Why it's not shared publicly
Visual placeholder for academic report (blurred cover)

This ePROMS Portal prototype was originally developed for a graduate health informatics course during a period of illness and time constraints. The technical report includes early implementation notes and instructor feedback, but remains an unedited academic draft.

To preserve its value while honoring its rawness, the report isn’t published directly on this page.

📨 If you're interested in reviewing the original material for teaching, research, or documentation purposes:
Please reach out via annchou.github.io or DM @annreflection on Instagram.

🧪 Developer Repository

View Technical Repository and JSON Resources

For health informatics developers, clinical coders, or students exploring HL7 FHIR integrations—this repository includes implementation code, JSON mappings, and documentation for the ePROMS Portal prototype.

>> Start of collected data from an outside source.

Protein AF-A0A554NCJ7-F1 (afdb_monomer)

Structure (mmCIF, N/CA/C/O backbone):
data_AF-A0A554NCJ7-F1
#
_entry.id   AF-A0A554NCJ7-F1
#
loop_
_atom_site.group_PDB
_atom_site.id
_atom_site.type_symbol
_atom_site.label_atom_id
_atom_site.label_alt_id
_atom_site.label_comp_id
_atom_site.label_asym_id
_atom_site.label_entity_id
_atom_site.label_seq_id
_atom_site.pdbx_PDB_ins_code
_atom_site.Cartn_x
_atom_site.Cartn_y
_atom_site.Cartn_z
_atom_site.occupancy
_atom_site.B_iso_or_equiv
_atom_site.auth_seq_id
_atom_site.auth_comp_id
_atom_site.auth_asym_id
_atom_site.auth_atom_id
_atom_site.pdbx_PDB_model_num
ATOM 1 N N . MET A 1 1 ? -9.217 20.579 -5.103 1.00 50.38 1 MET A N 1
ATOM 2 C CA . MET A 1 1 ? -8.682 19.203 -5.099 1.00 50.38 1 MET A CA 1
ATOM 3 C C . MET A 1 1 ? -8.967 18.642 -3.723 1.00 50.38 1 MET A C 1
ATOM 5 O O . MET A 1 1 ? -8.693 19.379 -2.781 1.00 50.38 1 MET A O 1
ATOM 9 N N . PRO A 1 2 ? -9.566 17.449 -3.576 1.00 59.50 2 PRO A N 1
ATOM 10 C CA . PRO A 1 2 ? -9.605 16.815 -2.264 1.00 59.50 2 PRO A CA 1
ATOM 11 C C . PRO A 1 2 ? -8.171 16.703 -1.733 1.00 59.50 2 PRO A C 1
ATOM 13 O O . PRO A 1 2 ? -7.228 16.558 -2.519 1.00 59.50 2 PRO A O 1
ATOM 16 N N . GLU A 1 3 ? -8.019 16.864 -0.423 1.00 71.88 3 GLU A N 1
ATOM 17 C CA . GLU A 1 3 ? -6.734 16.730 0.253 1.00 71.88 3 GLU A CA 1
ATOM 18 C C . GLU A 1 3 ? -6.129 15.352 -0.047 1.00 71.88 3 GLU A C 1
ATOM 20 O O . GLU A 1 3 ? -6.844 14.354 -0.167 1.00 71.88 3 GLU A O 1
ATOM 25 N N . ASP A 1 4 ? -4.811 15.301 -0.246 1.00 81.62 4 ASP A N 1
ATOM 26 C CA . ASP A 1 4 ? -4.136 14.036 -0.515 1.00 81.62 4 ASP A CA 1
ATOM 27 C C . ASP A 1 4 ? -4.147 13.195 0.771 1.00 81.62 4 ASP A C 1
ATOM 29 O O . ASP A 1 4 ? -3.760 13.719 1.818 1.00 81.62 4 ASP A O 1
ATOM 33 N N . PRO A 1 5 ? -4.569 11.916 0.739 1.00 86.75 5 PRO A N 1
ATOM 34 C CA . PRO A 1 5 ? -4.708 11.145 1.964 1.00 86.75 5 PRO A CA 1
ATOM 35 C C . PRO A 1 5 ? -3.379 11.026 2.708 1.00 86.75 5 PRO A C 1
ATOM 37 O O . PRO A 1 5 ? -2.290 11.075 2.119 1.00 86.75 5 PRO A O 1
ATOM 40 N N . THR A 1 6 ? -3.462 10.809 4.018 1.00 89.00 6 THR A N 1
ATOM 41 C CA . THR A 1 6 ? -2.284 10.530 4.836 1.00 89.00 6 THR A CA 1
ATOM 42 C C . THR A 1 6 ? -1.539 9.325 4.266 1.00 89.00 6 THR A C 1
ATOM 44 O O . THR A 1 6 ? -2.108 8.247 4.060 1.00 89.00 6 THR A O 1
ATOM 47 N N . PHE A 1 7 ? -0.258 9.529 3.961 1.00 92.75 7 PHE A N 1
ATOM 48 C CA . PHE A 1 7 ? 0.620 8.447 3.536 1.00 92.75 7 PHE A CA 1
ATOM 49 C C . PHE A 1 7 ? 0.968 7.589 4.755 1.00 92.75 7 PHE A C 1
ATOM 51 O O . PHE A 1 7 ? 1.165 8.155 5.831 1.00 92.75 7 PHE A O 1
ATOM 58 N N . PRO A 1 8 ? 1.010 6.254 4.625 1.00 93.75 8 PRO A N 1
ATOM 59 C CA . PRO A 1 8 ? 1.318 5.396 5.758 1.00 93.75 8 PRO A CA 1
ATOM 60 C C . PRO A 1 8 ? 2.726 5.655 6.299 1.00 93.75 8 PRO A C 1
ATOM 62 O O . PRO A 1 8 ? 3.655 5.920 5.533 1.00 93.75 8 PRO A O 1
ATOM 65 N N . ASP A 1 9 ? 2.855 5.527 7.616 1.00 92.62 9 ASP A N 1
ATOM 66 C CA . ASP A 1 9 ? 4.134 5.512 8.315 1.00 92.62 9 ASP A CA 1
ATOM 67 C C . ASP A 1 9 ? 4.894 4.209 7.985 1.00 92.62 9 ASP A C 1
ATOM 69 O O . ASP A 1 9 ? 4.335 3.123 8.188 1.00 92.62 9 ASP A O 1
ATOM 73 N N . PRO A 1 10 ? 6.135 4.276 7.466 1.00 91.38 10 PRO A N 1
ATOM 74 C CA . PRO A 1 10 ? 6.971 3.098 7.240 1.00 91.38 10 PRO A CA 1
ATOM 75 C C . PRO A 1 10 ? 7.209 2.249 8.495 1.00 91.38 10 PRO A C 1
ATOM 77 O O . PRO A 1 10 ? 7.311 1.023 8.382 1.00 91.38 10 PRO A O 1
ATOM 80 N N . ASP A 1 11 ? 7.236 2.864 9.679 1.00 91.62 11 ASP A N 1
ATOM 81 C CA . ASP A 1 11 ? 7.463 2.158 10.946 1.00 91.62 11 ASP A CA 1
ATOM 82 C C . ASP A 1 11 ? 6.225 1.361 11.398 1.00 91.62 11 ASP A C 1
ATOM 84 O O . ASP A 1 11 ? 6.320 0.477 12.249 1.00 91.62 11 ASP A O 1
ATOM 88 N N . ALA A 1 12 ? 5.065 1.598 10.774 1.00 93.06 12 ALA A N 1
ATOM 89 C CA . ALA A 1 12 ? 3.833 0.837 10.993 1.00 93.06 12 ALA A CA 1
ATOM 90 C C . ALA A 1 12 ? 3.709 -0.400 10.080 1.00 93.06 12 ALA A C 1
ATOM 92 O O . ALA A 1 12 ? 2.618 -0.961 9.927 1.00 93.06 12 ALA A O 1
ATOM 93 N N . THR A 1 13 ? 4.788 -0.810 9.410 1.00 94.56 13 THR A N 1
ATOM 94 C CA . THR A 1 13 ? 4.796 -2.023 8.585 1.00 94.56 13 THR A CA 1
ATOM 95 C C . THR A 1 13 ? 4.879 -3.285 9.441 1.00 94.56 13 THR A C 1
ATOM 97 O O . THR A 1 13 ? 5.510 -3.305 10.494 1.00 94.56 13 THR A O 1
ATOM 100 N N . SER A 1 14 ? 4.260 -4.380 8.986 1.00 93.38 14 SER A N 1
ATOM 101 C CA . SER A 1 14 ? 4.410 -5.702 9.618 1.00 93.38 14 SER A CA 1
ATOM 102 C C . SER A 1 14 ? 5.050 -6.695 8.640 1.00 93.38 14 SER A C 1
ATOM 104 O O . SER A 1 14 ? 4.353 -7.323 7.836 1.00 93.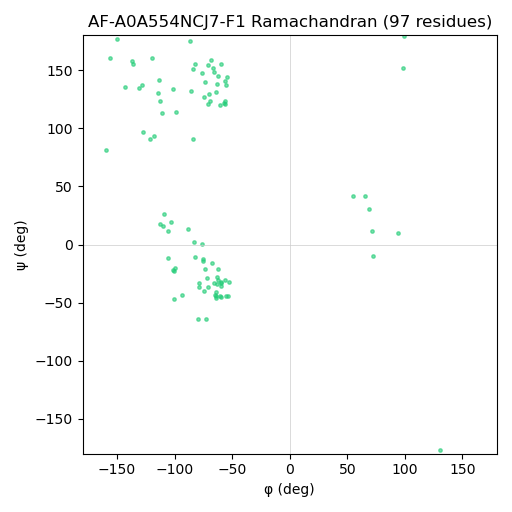38 14 SER A O 1
ATOM 106 N N . PRO A 1 15 ? 6.385 -6.849 8.662 1.00 90.19 15 PRO A N 1
ATOM 107 C CA . PRO A 1 15 ? 7.081 -7.789 7.794 1.00 90.19 15 PRO A CA 1
ATOM 108 C C . PRO A 1 15 ? 6.802 -9.235 8.217 1.00 90.19 15 PRO A C 1
ATOM 110 O O . PRO A 1 15 ? 7.114 -9.632 9.335 1.00 90.19 15 PRO A O 1
ATOM 113 N N . VAL A 1 16 ? 6.237 -10.045 7.318 1.00 80.75 16 VAL A N 1
ATOM 114 C CA . VAL A 1 16 ? 5.854 -11.442 7.627 1.00 80.75 16 VAL A CA 1
ATOM 115 C C . VAL A 1 16 ? 6.869 -12.467 7.099 1.00 80.75 16 VAL A C 1
ATOM 117 O O . VAL A 1 16 ? 6.948 -13.586 7.594 1.00 80.75 16 VAL A O 1
ATOM 120 N N . ALA A 1 17 ? 7.660 -12.098 6.088 1.00 77.81 17 ALA A N 1
ATOM 121 C CA . ALA A 1 17 ? 8.675 -12.962 5.488 1.00 77.81 17 ALA A CA 1
ATOM 122 C C . ALA A 1 17 ? 9.715 -12.124 4.729 1.00 77.81 17 ALA A C 1
ATOM 124 O O . ALA A 1 17 ? 9.628 -11.955 3.509 1.00 77.81 17 ALA A O 1
ATOM 125 N N . ALA A 1 18 ? 10.682 -11.567 5.461 1.00 82.12 18 ALA A N 1
ATOM 126 C CA . ALA A 1 18 ? 11.782 -10.820 4.860 1.00 82.12 18 ALA A CA 1
ATOM 127 C C . ALA A 1 18 ? 12.524 -11.709 3.844 1.00 82.12 18 ALA A C 1
ATOM 129 O O . ALA A 1 18 ? 12.978 -12.797 4.186 1.00 82.12 18 ALA A O 1
ATOM 130 N N . GLY A 1 19 ? 12.599 -11.266 2.585 1.00 88.12 19 GLY A N 1
ATOM 131 C CA . GLY A 1 19 ? 13.304 -11.995 1.524 1.00 88.12 19 GLY A CA 1
ATOM 132 C C . GLY A 1 19 ? 12.657 -13.318 1.087 1.00 88.12 19 GLY A C 1
ATOM 133 O O . GLY A 1 19 ? 13.362 -14.234 0.692 1.00 88.12 19 GLY A O 1
ATOM 134 N N . CYS A 1 20 ? 11.331 -13.468 1.156 1.00 95.38 20 CYS A N 1
ATOM 135 C CA . CYS A 1 20 ? 10.654 -14.695 0.714 1.00 95.38 20 CYS A CA 1
ATOM 136 C C . CYS A 1 20 ? 10.871 -15.012 -0.781 1.00 95.38 20 CYS A C 1
ATOM 138 O O . CYS A 1 20 ? 10.421 -14.258 -1.641 1.00 95.38 20 CYS A O 1
ATOM 140 N N . GLU A 1 21 ? 11.449 -16.166 -1.119 1.00 96.75 21 GLU A N 1
ATOM 141 C CA . GLU A 1 21 ? 11.724 -16.584 -2.512 1.00 96.75 21 GLU A CA 1
ATOM 142 C C . GLU A 1 21 ? 10.898 -17.792 -2.992 1.00 96.75 21 GLU A C 1
ATOM 144 O O . GLU A 1 21 ? 11.209 -18.417 -3.999 1.00 96.75 21 GLU A O 1
ATOM 149 N N . ARG A 1 22 ? 9.797 -18.125 -2.305 1.00 96.56 22 ARG A N 1
ATOM 150 C CA . ARG A 1 22 ? 8.973 -19.313 -2.625 1.00 96.56 22 ARG A CA 1
ATOM 151 C C . ARG A 1 22 ? 8.328 -19.291 -4.019 1.00 96.56 22 ARG A C 1
ATOM 153 O O . ARG A 1 22 ? 7.951 -20.346 -4.516 1.00 96.56 22 ARG A O 1
ATOM 160 N N . CYS A 1 23 ? 8.187 -18.115 -4.628 1.00 97.19 23 CYS A N 1
ATOM 161 C CA . CYS A 1 23 ? 7.553 -17.926 -5.932 1.00 97.19 23 CYS A CA 1
ATOM 162 C C . CYS A 1 23 ? 8.553 -17.281 -6.908 1.00 97.19 23 CYS A C 1
ATOM 164 O O . CYS A 1 23 ? 8.584 -16.051 -6.972 1.00 97.19 23 CYS A O 1
ATOM 166 N N . PRO A 1 24 ? 9.344 -18.060 -7.674 1.00 97.88 24 PRO A N 1
ATOM 167 C CA . PRO A 1 24 ? 10.411 -17.527 -8.530 1.00 97.88 24 PRO A CA 1
ATOM 168 C C . PRO A 1 24 ? 9.936 -16.442 -9.501 1.00 97.88 24 PRO A C 1
ATOM 170 O O . PRO A 1 24 ? 10.511 -15.366 -9.543 1.00 97.88 24 PRO A O 1
ATOM 173 N N . ALA A 1 25 ? 8.794 -16.646 -10.163 1.00 97.69 25 ALA A N 1
ATOM 174 C CA . ALA A 1 25 ? 8.237 -15.647 -11.078 1.00 97.69 25 ALA A CA 1
ATOM 175 C C . ALA A 1 25 ? 7.932 -14.295 -10.400 1.00 97.69 25 ALA A C 1
ATOM 177 O O . ALA A 1 25 ? 8.060 -13.248 -11.027 1.00 97.69 25 ALA A O 1
ATOM 178 N N . LEU A 1 26 ? 7.547 -14.305 -9.116 1.00 96.19 26 LEU A N 1
ATOM 179 C CA . LEU A 1 26 ? 7.327 -13.075 -8.351 1.00 96.19 26 LEU A CA 1
ATOM 180 C C . LEU A 1 26 ? 8.644 -12.465 -7.872 1.00 96.19 26 LEU A C 1
ATOM 182 O O . LEU A 1 26 ? 8.739 -11.247 -7.776 1.00 96.19 26 LEU A O 1
ATOM 186 N N . VAL A 1 27 ? 9.646 -13.291 -7.556 1.00 97.19 27 VAL A N 1
ATOM 187 C CA . VAL A 1 27 ? 11.007 -12.826 -7.246 1.00 97.19 27 VAL A CA 1
ATOM 188 C C . VAL A 1 27 ? 11.575 -12.062 -8.437 1.00 97.19 27 VAL A C 1
ATOM 190 O O . VAL A 1 27 ? 12.085 -10.962 -8.250 1.00 97.19 27 VAL A O 1
ATOM 193 N N . ASP A 1 28 ? 11.411 -12.610 -9.640 1.00 97.06 28 ASP A N 1
ATOM 194 C CA . ASP A 1 28 ? 11.980 -12.061 -10.870 1.00 97.06 28 ASP A CA 1
ATOM 195 C C . ASP A 1 28 ? 11.387 -10.696 -11.246 1.00 97.06 28 ASP A C 1
ATOM 197 O O . ASP A 1 28 ? 12.080 -9.858 -11.821 1.00 97.06 28 ASP A O 1
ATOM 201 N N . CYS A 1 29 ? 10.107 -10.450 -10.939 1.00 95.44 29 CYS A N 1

It hosts everything from PHQ-9 form logic to SNOMED overlays, coded symptom fields, and semantic infrastructure for building patient-centered health apps.

          📁 /json/
          ├── phq9-questionnaire.json           # Structured FHIR Questionnaire
          ├── phq9-questionnaire-response.json  # Sample response with coded answers
          ├── phq9-snomed-mapping.json          # SNOMED CT overlays
          ├── sample-sample.json                # LHC-Forms custom PHQ-9 field
          ├──  9-sections.lforms.json           # full mental health focused PROMS prototype and Personal Health Records demographics section
          
          📁 /rss/
          ├── ePR-screenshots/                  # UI walkthroughs and evaluations
          ├── json-phq9-LOINC-SNOMED-map.png    # Visual mapping diagram
                
Open GitHub Repository →

🪡 Project Update: Exploring Visual Symptom Capture

After outlining potential mappings to the Human Phenotype Ontology (HPO), I’ve chosen to pause further technical schema work and instead explore a different modality: draw-aloud symptom research.

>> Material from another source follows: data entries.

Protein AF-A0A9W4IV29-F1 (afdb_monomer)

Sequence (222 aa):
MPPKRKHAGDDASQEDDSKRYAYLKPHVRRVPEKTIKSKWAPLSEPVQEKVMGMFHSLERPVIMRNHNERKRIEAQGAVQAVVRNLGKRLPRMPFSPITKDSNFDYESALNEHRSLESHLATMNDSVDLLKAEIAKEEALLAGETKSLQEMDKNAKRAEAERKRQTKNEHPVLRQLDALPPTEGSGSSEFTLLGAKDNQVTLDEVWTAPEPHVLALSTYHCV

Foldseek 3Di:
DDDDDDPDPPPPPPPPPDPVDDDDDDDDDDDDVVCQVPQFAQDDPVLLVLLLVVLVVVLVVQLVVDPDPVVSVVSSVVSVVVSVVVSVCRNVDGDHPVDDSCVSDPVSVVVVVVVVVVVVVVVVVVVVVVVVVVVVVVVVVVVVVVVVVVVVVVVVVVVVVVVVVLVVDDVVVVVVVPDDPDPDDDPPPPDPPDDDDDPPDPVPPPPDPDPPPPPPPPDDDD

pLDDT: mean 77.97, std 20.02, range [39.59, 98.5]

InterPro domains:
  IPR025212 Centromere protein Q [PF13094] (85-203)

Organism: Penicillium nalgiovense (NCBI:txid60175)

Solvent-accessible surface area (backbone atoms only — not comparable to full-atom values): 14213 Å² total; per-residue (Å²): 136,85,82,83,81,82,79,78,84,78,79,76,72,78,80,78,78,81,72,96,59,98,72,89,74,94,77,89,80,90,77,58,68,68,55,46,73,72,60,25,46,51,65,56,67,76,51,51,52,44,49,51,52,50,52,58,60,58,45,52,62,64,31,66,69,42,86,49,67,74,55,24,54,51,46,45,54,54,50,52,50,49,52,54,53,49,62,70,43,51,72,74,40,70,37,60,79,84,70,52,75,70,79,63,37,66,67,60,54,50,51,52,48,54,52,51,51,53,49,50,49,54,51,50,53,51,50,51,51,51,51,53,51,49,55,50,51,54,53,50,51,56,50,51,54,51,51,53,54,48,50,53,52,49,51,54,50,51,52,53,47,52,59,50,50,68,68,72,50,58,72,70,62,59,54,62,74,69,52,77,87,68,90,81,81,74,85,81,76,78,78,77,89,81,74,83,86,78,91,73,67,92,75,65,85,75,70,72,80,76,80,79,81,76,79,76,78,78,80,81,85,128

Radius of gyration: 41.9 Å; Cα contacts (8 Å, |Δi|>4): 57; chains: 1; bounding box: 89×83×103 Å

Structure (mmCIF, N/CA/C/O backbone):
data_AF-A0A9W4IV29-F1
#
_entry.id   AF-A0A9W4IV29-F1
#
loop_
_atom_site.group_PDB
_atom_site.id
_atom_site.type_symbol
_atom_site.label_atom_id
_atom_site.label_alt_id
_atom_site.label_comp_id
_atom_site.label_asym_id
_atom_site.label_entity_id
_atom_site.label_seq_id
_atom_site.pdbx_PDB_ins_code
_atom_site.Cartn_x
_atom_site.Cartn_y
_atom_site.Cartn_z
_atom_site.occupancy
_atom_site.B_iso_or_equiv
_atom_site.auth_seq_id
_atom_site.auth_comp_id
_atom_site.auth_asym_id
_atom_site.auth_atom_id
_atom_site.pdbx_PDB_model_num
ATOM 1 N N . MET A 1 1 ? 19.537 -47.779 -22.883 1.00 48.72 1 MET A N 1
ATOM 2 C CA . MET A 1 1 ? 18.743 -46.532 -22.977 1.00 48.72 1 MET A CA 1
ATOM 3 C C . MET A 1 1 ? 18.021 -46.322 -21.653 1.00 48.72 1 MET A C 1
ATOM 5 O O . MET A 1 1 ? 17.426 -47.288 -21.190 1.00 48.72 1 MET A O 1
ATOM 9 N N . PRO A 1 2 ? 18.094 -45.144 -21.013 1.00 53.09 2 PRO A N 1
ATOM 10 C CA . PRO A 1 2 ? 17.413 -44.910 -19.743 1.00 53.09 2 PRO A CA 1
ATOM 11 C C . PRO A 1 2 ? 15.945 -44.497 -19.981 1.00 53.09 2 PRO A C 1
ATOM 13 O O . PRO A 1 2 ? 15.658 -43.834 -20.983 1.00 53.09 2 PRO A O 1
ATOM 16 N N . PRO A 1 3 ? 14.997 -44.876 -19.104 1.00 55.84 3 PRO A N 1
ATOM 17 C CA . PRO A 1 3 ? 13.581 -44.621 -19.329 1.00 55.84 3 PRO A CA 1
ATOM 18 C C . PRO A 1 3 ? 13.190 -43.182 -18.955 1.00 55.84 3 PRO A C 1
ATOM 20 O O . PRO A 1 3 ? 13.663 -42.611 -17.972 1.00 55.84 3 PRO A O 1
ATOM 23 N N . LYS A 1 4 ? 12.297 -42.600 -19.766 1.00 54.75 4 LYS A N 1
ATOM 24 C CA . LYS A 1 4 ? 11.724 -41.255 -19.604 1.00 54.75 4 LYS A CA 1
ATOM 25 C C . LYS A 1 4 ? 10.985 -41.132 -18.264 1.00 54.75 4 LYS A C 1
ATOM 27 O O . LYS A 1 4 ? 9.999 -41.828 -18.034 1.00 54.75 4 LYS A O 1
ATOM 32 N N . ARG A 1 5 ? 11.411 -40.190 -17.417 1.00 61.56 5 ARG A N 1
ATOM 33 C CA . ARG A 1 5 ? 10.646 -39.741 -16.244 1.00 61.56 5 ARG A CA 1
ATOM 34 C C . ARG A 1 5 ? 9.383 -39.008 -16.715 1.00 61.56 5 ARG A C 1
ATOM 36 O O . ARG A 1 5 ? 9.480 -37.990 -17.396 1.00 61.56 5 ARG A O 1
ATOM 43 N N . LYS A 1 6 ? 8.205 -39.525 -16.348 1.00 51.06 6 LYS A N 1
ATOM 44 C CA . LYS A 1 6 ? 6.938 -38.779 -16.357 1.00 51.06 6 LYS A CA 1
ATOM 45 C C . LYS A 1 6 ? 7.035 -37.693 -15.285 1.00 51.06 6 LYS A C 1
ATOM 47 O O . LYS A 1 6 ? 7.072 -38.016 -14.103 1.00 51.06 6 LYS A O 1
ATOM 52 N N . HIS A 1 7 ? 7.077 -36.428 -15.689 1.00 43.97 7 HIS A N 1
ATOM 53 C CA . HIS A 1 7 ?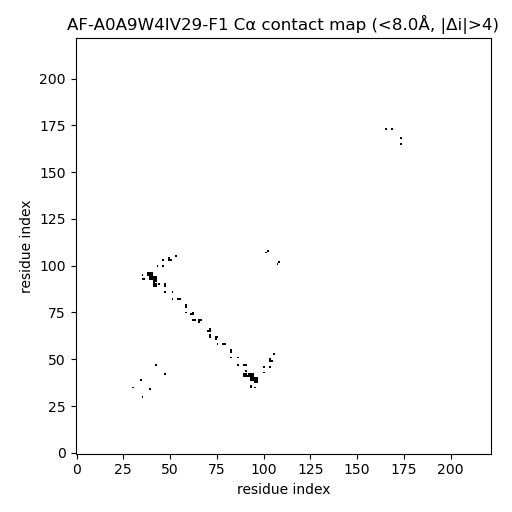 6.809 -35.322 -14.778 1.00 43.97 7 HIS A CA 1
ATOM 54 C C . HIS A 1 7 ? 5.284 -35.197 -14.681 1.00 43.97 7 HIS A C 1
ATOM 56 O O . HIS A 1 7 ? 4.645 -34.625 -15.561 1.00 43.97 7 HIS A O 1
ATOM 62 N N . ALA A 1 8 ? 4.690 -35.825 -13.667 1.00 41.38 8 ALA A N 1
ATOM 63 C CA . ALA A 1 8 ? 3.357 -35.446 -13.228 1.00 41.38 8 ALA A CA 1
ATOM 64 C C . ALA A 1 8 ? 3.497 -34.049 -12.610 1.00 41.38 8 ALA A C 1
ATOM 66 O O . ALA A 1 8 ? 4.225 -33.874 -11.633 1.00 41.38 8 ALA A O 1
ATOM 67 N N . GLY A 1 9 ? 2.919 -33.045 -13.265 1.00 39.75 9 GLY A N 1
ATOM 68 C CA . GLY A 1 9 ? 2.686 -31.736 -12.668 1.00 39.75 9 GLY A CA 1
ATOM 69 C C . GLY A 1 9 ? 1.487 -31.871 -11.748 1.00 39.75 9 GLY A C 1
ATOM 70 O O . GLY A 1 9 ? 0.362 -31.625 -12.168 1.00 39.75 9 GLY A O 1
ATOM 71 N N . ASP A 1 10 ? 1.747 -32.361 -10.545 1.00 41.22 10 ASP A N 1
ATOM 72 C CA . ASP A 1 10 ? 0.804 -32.363 -9.437 1.00 41.22 10 ASP A CA 1
ATOM 73 C C . ASP A 1 10 ? 0.854 -30.956 -8.824 1.00 41.22 10 ASP A C 1
ATOM 75 O O . ASP A 1 10 ? 1.571 -30.701 -7.862 1.00 41.22 10 ASP A O 1
ATOM 79 N N . ASP A 1 11 ? 0.196 -29.995 -9.479 1.00 45.56 11 ASP A N 1
ATOM 80 C CA . ASP A 1 11 ? -0.056 -28.669 -8.906 1.00 45.56 11 ASP A CA 1
ATOM 81 C C . ASP A 1 11 ? -1.370 -28.743 -8.124 1.00 45.56 11 ASP A C 1
ATOM 83 O O . ASP A 1 11 ? -2.397 -28.164 -8.483 1.00 45.56 11 ASP A O 1
ATOM 87 N N . ALA A 1 12 ? -1.347 -29.562 -7.072 1.00 42.78 12 ALA A N 1
ATOM 88 C CA . ALA A 1 12 ? -2.305 -29.477 -5.989 1.00 42.78 12 ALA A CA 1
ATOM 89 C C . ALA A 1 12 ? -1.995 -28.180 -5.240 1.00 42.78 12 ALA A C 1
ATOM 91 O O . ALA A 1 12 ? -1.233 -28.155 -4.274 1.00 42.78 12 ALA A O 1
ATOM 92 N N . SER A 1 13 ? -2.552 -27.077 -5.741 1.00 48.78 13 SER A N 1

This approach centers patient expression through sketching or annotation—allowing them to identify discomfort or concern on body silhouettes or spatial canvases. It's especially useful for those whose symptoms may be difficult to articulate with clinical language.

These visual methods open up inclusive design possibilities for health reporting tools. Long term, they may be layered with structured standards like LOINC or SNOMED CT to create hybrid visual-semantic interfaces that reflect the felt experience of care.